Atoma 140 diamond plate for major thinning and repair, gesshin 400 is a fast cutter has incredible feedback but dishes slightly and beston 500 doesn't cut as fast or feel as nice as the gesshin but dishes incredibly slowly.


----------



## labor of love (Mar 28, 2014)

Gesshin 400 is way way way better than any other low grit stone ive ever used. And ive used around a dozen or so. Unfortunately it might be expensive for you to order one in Europe. Look into it though.


----------



## menno (Mar 28, 2014)

I noticed that they sell i think the same stone in europe under an other name and quite a bit cheaper


----------



## icanhaschzbrgr (Mar 28, 2014)

menno said:


> I noticed that they sell i think the same stone in europe under an other name and quite a bit cheaper


Can you point me to such products? I'm currently also looking for ~400 grit stone, but Gesshin shipping would double its price


----------



## Matus (Mar 28, 2014)

I have not used it personally, but the 300 from JNS could also be a solution. The 800 is VERY nice.


----------



## Matus (Mar 28, 2014)

menno said:


> I noticed that they sell i think the same stone in europe under an other name and quite a bit cheaper



Which stone do you actually have in mind? I suppose you do not mean the Gesshin stones as these are custom made for JKI.


----------



## icanhaschzbrgr (Mar 28, 2014)

Matus said:


> I have not used it personally, but the 300 from JNS could also be a solution. The 800 is VERY nice.

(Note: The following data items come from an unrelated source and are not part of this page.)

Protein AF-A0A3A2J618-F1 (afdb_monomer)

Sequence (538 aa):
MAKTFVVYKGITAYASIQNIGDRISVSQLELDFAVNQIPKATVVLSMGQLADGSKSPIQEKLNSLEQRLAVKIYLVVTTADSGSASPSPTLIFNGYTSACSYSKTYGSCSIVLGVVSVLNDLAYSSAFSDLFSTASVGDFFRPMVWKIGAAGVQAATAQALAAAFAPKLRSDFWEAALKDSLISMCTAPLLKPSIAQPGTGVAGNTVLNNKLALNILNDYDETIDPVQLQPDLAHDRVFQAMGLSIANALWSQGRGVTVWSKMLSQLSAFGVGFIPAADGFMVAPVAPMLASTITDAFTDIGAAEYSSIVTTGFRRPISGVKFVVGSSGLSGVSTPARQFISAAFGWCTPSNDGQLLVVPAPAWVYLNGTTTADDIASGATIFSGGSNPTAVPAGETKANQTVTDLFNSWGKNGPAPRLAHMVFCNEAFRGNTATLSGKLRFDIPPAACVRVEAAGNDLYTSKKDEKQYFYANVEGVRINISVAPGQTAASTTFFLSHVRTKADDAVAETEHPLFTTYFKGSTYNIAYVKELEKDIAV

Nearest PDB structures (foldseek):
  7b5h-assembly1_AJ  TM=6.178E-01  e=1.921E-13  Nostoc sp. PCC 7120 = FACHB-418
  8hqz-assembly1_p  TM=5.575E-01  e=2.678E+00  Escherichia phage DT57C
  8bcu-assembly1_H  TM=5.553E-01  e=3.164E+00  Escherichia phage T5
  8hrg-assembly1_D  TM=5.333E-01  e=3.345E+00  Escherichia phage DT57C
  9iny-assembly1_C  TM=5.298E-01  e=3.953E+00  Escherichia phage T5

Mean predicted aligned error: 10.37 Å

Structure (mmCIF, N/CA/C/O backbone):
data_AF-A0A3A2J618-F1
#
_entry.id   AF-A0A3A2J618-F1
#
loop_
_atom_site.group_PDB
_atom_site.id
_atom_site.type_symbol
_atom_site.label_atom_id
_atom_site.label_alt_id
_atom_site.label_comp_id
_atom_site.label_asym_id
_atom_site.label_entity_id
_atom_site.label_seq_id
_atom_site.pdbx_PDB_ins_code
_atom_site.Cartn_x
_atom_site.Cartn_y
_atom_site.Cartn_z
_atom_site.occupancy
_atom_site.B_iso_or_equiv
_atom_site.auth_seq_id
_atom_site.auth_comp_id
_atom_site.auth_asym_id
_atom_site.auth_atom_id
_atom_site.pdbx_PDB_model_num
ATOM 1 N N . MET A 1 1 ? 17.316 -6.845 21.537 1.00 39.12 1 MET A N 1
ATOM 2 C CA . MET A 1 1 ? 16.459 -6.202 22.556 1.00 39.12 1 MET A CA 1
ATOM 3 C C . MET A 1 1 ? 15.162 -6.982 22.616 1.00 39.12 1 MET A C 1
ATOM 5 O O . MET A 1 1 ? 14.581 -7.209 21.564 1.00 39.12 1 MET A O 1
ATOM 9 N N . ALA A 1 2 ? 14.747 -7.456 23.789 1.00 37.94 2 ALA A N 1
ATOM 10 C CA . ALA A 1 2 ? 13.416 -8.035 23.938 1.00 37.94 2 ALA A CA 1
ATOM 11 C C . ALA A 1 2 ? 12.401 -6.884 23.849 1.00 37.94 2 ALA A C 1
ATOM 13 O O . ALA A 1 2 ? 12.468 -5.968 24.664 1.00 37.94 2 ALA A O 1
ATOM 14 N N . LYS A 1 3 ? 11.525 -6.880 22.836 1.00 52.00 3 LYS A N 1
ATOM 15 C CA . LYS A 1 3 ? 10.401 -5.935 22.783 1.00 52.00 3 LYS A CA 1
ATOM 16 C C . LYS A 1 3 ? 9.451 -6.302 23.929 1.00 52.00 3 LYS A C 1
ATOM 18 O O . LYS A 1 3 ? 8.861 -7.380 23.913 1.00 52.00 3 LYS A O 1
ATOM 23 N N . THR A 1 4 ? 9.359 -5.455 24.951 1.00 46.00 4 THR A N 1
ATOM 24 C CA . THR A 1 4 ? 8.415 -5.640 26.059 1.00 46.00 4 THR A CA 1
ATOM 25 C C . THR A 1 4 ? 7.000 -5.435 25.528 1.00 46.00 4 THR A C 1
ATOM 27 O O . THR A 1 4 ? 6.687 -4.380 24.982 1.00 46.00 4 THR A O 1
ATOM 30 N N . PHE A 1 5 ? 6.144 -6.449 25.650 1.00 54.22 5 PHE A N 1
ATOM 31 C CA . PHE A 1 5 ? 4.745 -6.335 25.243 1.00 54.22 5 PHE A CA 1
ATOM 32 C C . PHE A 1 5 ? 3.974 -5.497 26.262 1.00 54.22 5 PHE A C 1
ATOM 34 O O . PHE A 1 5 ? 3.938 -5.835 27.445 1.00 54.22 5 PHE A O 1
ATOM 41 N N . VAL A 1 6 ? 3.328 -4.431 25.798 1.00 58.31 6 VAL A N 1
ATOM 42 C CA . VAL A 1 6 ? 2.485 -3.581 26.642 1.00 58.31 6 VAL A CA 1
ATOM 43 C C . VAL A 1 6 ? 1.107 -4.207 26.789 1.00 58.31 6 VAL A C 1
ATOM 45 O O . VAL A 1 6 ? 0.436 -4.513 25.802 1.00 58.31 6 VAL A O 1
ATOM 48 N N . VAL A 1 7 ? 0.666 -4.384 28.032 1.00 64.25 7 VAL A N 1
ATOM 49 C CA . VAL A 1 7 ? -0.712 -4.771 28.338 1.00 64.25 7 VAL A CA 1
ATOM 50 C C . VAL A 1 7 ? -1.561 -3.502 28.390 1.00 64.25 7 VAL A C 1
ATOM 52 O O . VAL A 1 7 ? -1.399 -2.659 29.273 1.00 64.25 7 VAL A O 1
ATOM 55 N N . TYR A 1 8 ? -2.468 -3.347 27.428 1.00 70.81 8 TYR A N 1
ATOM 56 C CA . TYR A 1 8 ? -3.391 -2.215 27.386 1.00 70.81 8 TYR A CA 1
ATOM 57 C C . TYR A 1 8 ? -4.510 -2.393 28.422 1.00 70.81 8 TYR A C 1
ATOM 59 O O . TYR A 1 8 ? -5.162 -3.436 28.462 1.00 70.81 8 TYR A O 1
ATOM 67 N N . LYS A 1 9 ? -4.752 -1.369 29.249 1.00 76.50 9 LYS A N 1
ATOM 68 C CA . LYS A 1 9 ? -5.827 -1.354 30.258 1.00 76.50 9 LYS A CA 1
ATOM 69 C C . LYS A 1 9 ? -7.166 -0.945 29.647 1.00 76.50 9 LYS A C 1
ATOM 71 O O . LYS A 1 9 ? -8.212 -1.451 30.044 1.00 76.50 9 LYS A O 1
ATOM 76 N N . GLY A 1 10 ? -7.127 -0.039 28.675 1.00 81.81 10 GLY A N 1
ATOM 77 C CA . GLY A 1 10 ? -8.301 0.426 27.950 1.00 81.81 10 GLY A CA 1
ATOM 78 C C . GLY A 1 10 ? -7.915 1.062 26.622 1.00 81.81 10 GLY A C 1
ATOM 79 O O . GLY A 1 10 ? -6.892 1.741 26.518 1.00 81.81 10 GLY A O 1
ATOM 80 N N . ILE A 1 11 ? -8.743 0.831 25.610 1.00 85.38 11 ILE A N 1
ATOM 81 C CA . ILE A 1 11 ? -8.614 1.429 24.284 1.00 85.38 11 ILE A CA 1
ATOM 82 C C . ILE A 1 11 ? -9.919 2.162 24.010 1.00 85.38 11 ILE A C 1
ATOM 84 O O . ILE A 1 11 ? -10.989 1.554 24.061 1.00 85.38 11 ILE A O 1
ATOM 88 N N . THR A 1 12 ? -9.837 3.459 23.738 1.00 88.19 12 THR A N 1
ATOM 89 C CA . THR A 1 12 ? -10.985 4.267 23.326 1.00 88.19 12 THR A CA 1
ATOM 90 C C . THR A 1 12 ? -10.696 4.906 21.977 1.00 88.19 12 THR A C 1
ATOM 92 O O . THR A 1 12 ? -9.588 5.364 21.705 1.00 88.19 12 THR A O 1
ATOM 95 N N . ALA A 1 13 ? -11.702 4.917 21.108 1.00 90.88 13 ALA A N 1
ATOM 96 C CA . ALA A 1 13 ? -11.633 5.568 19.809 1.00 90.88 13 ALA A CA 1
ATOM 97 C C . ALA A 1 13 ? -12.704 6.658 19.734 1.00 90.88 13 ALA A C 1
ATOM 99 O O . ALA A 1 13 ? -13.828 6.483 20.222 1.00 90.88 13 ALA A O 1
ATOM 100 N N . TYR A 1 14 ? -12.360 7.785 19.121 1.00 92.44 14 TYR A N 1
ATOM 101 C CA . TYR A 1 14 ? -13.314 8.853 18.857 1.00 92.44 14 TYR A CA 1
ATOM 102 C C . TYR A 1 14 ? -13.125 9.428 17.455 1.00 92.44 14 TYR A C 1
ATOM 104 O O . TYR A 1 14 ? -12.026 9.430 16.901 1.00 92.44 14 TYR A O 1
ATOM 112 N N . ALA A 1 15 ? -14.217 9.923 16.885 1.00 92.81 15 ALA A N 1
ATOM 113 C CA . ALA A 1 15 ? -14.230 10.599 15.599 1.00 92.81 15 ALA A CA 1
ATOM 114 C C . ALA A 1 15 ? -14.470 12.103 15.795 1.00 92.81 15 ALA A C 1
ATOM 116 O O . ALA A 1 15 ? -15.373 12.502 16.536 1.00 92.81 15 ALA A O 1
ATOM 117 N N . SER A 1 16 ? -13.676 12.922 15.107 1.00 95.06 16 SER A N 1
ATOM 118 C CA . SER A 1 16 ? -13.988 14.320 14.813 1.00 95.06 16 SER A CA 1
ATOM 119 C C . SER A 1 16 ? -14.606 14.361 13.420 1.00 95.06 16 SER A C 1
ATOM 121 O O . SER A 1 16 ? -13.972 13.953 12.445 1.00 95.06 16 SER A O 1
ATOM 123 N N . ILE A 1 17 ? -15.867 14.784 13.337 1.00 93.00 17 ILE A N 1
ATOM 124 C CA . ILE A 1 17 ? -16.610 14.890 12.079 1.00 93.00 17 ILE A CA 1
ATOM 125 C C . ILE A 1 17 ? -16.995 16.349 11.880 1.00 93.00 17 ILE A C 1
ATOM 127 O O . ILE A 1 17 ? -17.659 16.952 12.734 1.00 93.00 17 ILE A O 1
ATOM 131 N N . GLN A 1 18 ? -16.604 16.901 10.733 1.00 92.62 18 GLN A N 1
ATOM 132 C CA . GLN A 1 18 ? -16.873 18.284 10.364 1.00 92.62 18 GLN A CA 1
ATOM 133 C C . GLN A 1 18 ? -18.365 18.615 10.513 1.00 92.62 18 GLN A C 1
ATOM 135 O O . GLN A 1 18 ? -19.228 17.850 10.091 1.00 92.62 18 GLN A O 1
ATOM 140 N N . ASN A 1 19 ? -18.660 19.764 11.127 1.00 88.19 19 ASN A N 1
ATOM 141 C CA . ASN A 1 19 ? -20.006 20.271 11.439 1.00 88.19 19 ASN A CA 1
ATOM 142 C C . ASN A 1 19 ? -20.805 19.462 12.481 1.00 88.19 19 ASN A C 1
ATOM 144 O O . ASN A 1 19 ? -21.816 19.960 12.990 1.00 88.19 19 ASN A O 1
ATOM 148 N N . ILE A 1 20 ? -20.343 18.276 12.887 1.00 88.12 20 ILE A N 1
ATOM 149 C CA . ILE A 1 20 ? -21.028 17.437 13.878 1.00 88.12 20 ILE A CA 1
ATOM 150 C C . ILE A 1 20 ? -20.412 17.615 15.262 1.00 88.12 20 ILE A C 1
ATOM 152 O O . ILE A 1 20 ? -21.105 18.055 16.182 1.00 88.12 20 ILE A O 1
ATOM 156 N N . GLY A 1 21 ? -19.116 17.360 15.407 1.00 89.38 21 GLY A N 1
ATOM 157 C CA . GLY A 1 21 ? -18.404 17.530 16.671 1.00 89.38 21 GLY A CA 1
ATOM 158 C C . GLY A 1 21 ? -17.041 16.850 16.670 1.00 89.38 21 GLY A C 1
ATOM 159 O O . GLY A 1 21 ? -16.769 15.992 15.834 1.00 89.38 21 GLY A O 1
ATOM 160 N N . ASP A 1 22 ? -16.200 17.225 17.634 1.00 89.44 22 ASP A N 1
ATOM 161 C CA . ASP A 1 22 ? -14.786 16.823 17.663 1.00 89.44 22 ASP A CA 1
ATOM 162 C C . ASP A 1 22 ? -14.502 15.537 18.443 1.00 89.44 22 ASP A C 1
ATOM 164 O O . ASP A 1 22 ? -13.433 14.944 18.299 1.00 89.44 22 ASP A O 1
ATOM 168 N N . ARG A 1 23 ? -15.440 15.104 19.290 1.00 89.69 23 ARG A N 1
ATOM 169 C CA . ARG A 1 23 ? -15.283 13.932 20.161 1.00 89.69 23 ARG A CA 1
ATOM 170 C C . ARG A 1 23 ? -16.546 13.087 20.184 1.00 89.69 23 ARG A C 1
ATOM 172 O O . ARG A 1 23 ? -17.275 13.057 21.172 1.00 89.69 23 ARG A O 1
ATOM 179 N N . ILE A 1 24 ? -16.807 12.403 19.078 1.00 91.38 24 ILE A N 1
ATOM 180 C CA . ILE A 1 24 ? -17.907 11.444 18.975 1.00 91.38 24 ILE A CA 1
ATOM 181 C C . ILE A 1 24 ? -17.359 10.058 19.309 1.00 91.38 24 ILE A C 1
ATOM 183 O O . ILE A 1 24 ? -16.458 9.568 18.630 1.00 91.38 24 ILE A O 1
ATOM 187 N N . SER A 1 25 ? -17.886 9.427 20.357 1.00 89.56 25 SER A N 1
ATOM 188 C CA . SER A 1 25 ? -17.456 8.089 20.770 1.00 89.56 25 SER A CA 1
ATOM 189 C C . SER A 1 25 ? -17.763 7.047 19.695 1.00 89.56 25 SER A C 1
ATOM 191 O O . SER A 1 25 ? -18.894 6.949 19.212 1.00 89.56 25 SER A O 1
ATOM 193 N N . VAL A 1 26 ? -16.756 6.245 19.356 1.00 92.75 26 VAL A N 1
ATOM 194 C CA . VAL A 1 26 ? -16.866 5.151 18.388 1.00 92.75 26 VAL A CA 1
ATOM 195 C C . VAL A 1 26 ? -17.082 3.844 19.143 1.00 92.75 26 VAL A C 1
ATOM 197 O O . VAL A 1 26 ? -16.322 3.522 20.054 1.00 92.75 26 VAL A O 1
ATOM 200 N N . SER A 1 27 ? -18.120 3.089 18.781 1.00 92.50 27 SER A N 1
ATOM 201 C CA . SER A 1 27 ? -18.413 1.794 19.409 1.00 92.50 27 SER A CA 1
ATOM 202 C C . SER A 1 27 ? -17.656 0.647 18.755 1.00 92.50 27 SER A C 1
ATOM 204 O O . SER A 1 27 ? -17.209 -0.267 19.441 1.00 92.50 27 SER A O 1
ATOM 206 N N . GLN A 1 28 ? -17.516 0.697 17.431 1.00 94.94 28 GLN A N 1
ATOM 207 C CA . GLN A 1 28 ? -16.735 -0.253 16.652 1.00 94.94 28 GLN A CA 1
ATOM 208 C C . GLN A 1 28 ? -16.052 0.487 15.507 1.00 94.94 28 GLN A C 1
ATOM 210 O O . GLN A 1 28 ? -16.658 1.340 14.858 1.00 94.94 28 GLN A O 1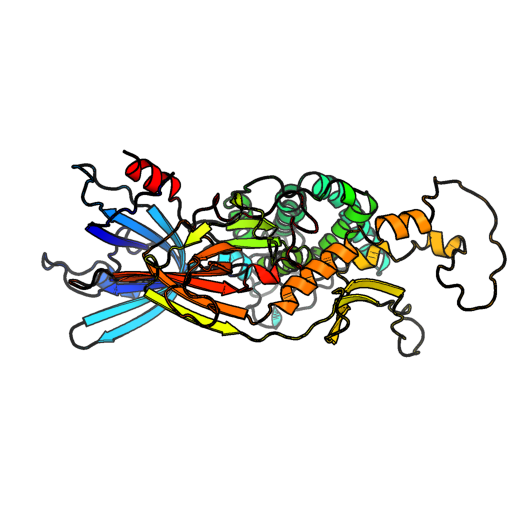
ATOM 215 N N . LEU A 1 29 ? -14.793 0.151 15.273 1.00 96.25 29 LEU A N 1
ATOM 216 C CA . LEU A 1 29 ? -13.962 0.697 14.220 1.00 96.25 29 LEU A CA 1
ATOM 217 C C . LEU A 1 29 ? -13.298 -0.450 13.468 1.00 96.25 29 LEU A C 1
ATOM 219 O O . LEU A 1 29 ? -12.660 -1.302 14.083 1.00 96.25 29 LEU A O 1
ATOM 223 N N . GLU A 1 30 ? -13.418 -0.433 12.151 1.00 97.44 30 GLU A N 1
ATOM 224 C CA . GLU A 1 30 ? -12.654 -1.283 11.243 1.00 97.44 30 GLU A CA 1
ATOM 225 C C . GLU A 1 30 ? -11.866 -0.371 10.303 1.00 97.44 30 GLU A C 1
ATOM 227 O O . GLU A 1 30 ? -12.452 0.517 9.685 1.00 97.44 30 GLU A O 1
ATOM 232 N N . LEU A 1 31 ? -10.550 -0.552 10.226 1.00 97.56 31 LEU A N 1
ATOM 233 C CA . LEU A 1 31 ? -9.665 0.163 9.308 1.00 97.56 31 LEU A CA 1
ATOM 234 C C . LEU A 1 31 ? -9.015 -0.833 8.357 1.00 97.56 31 LEU A C 1
ATOM 236 O O . LEU A 1 31 ? -8.483 -1.836 8.820 1.00 97.56 31 LEU A O 1
ATOM 240 N N . ASP A 1 32 ? -8.990 -0.511 7.069 1.00 97.88 32 ASP A N 1
ATOM 241 C CA . ASP A 1 32 ? -8.365 -1.310 6.021 1.00 97.88 32 ASP A CA 1
ATOM 242 C C . ASP A 1 32 ? -7.280 -0.500 5.305 1.00 97.88 32 ASP A C 1
ATOM 244 O O . ASP A 1 32 ? -7.567 0.514 4.659 1.00 97.88 32 ASP A O 1
ATOM 248 N N . PHE A 1 33 ? -6.042 -0.989 5.378 1.00 97.19 33 PHE A N 1
ATOM 249 C CA . PHE A 1 33 ? -4.881 -0.472 4.657 1.00 97.19 33 PHE A CA 1
ATOM 250 C C . PHE A 1 33 ? -4.317 -1.573 3.761 1.00 97.19 33 PHE A C 1
ATOM 252 O O . PHE A 1 33 ? -4.124 -2.695 4.215 1.00 97.19 33 PHE A O 1
ATOM 259 N N . ALA A 1 34 ? -4.016 -1.280 2.499 1.00 97.31 34 ALA A N 1
ATOM 260 C CA . ALA A 1 34 ? -3.396 -2.252 1.602 1.00 97.31 34 ALA A CA 1
ATOM 261 C C . ALA A 1 34 ? -2.479 -1.567 0.591 1.00 97.31 34 ALA A C 1
ATOM 263 O O . ALA A 1 34 ? -2.686 -0.405 0.232 1.00 97.31 34 ALA A O 1
ATOM 264 N N . VAL A 1 35 ? -1.460 -2.293 0.136 1.00 96.06 35 VAL A N 1
ATOM 265 C CA . VAL A 1 35 ? -0.507 -1.795 -0.862 1.00 96.06 35 VAL A CA 1
ATOM 266 C C . VAL A 1 35 ? -1.254 -1.476 -2.153 1.00 96.06 35 VAL A C 1
ATOM 268 O O . VAL A 1 35 ? -2.067 -2.273 -2.622 1.00 96.06 35 VAL A O 1
ATOM 271 N N . ASN A 1 36 ? -0.977 -0.312 -2.740 1.00 96.56 36 ASN A N 1
ATOM 272 C CA . ASN A 1 36 ? -1.625 0.173 -3.961 1.00 96.56 36 ASN A CA 1
ATOM 273 C C . ASN A 1 36 ? -3.157 0.314 -3.848 1.00 96.56 36 ASN A C 1
ATOM 275 O O . ASN A 1 36 ? -3.856 0.296 -4.864 1.00 96.56 36 ASN A O 1
ATOM 279 N N . GLN A 1 37 ? -3.696 0.476 -2.636 1.00 96.94 37 GLN A N 1
ATOM 280 C CA . GLN A 1 37 ? -5.119 0.722 -2.404 1.00 96.94 37 GLN A CA 1
ATOM 281 C C . GLN A 1 37 ? -5.337 1.971 -1.547 1.00 96.94 37 GLN A C 1
ATOM 283 O O . GLN A 1 37 ? -4.536 2.307 -0.680 1.00 96.94 37 GLN A O 1
ATOM 288 N N . ILE A 1 38 ? -6.457 2.656 -1.789 1.00 96.62 38 ILE A N 1
ATOM 289 C CA . ILE A 1 38 ? -6.891 3.784 -0.960 1.00 96.62 38 ILE A CA 1
ATOM 290 C C . ILE A 1 38 ? -7.502 3.228 0.332 1.00 96.62 38 ILE A C 1
ATOM 292 O O . ILE A 1 38 ? -8.443 2.429 0.237 1.00 96.62 38 ILE A O 1
ATOM 296 N N . PRO A 1 39 ? -7.030 3.660 1.517 1.00 97.31 39 PRO A N 1
ATOM 297 C CA . PRO A 1 39 ? -7.551 3.178 2.786 1.00 97.31 39 PRO A CA 1
ATOM 298 C C . PRO A 1 39 ? -9.031 3.472 2.973 1.00 97.31 39 PRO A C 1
ATOM 300 O O . PRO A 1 39 ? -9.559 4.505 2.534 1.00 97.31 39 PRO A O 1
ATOM 303 N N . LYS A 1 40 ? -9.689 2.565 3.685 1.00 97.69 40 LYS A N 1
ATOM 304 C CA . LYS A 1 40 ? -11.106 2.659 4.031 1.00 97.69 40 LYS A CA 1
ATOM 305 C C . LYS A 1 40 ? -11.282 2.412 5.516 1.00 97.69 40 LYS A C 1
ATOM 307 O O . LYS A 1 40 ? -10.484 1.719 6.139 1.00 97.69 40 LYS A O 1
ATOM 312 N N . ALA A 1 41 ? -12.346 2.973 6.062 1.00 97.81 41 ALA A N 1
ATOM 313 C CA . ALA A 1 41 ? -12.736 2.741 7.433 1.00 97.81 41 ALA A CA 1
ATOM 314 C C . ALA A 1 41 ? -14.249 2.565 7.533 1.00 97.81 41 ALA A C 1
ATOM 316 O O . ALA A 1 41 ? -15.014 3.235 6.836 1.00 97.81 41 ALA A O 1
ATOM 317 N N . THR A 1 42 ? -14.678 1.687 8.430 1.00 97.81 42 THR A N 1
ATOM 318 C CA . THR A 1 42 ? -16.073 1.561 8.845 1.00 97.81 42 THR A CA 1
ATOM 319 C C . THR A 1 42 ? -16.165 1.967 10.306 1.00 97.81 42 THR A C 1
ATOM 321 O O . THR A 1 42 ? -15.519 1.373 11.169 1.00 97.81 42 THR A O 1
ATOM 324 N N . VAL A 1 43 ? -16.958 2.998 10.583 1.00 96.75 43 VAL A N 1
ATOM 325 C CA . VAL A 1 43 ? -17.121 3.574 11.919 1.00 96.75 43 VAL A CA 1
ATOM 326 C C . VAL A 1 43 ? -18.553 3.355 12.373 1.00 96.75 43 VAL A C 1
ATOM 328 O O . VAL A 1 43 ? -19.490 3.866 11.763 1.00 96.75 43 VAL A O 1
ATOM 331 N N . VAL A 1 44 ? -18.732 2.618 13.461 1.00 95.69 44 VAL A N 1
ATOM 332 C CA . VAL A 1 44 ? -20.033 2.441 14.101 1.00 95.69 44 VAL A CA 1
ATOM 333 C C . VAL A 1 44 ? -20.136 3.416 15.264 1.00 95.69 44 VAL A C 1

I heard only good reviews about this stone, but can't justify the price. JNS 300 shipped from Denmark to my address is 120$. Compare this to Chosera 400 which would cost me 61$ shipped from Japan.


----------



## menno (Mar 28, 2014)

so, i think i'm gonna take a naniwa chosera 400 or a beston 500. wich one do you reccomend?


----------



## labor of love (Mar 28, 2014)

Beston


----------



## menno (Mar 28, 2014)

labor of love said:


> Beston



do you know where i can buy them in europe? i noticed that dieter schmidt sells the beston 400, I don't know if that's a good stone.


----------



## Ruso (Mar 28, 2014)

From Metalmaster $8 shipping: http://www.ebay.com/itm/Japanese-sharpening-whetstone-BESTON-500-water-stone-oil-stone-/261319960050
From Maxim: http://www.japanesenaturalstones.com/beston-500/


----------



## berko (Mar 28, 2014)

> I noticed that they sell i think the same stone in europe under an other name and quite a bit cheaper



cant imagine that but which one do you mean?


----------



## menno (Mar 29, 2014)

It was on a german site. I can't find it anymore if I find it i'll let you know.


----------



## erikz (Mar 29, 2014)

menno said:


> It was on a german site. I can't find it anymore if I find it i'll let you know.



Fine-tools.de pherhaps?


----------



## menno (Mar 29, 2014)

no, i just can't find it anymore but it looked the same as the gesshin 400. maybe it's indeed an other stone, but I was just wondering.


----------



## ChefCosta (Mar 29, 2014)

I use a Bester 220 for serious metal removal. Inexpensive and amazingly effective. Slow to dish for a coarse stone depending on your habits and easy to flatten.


----------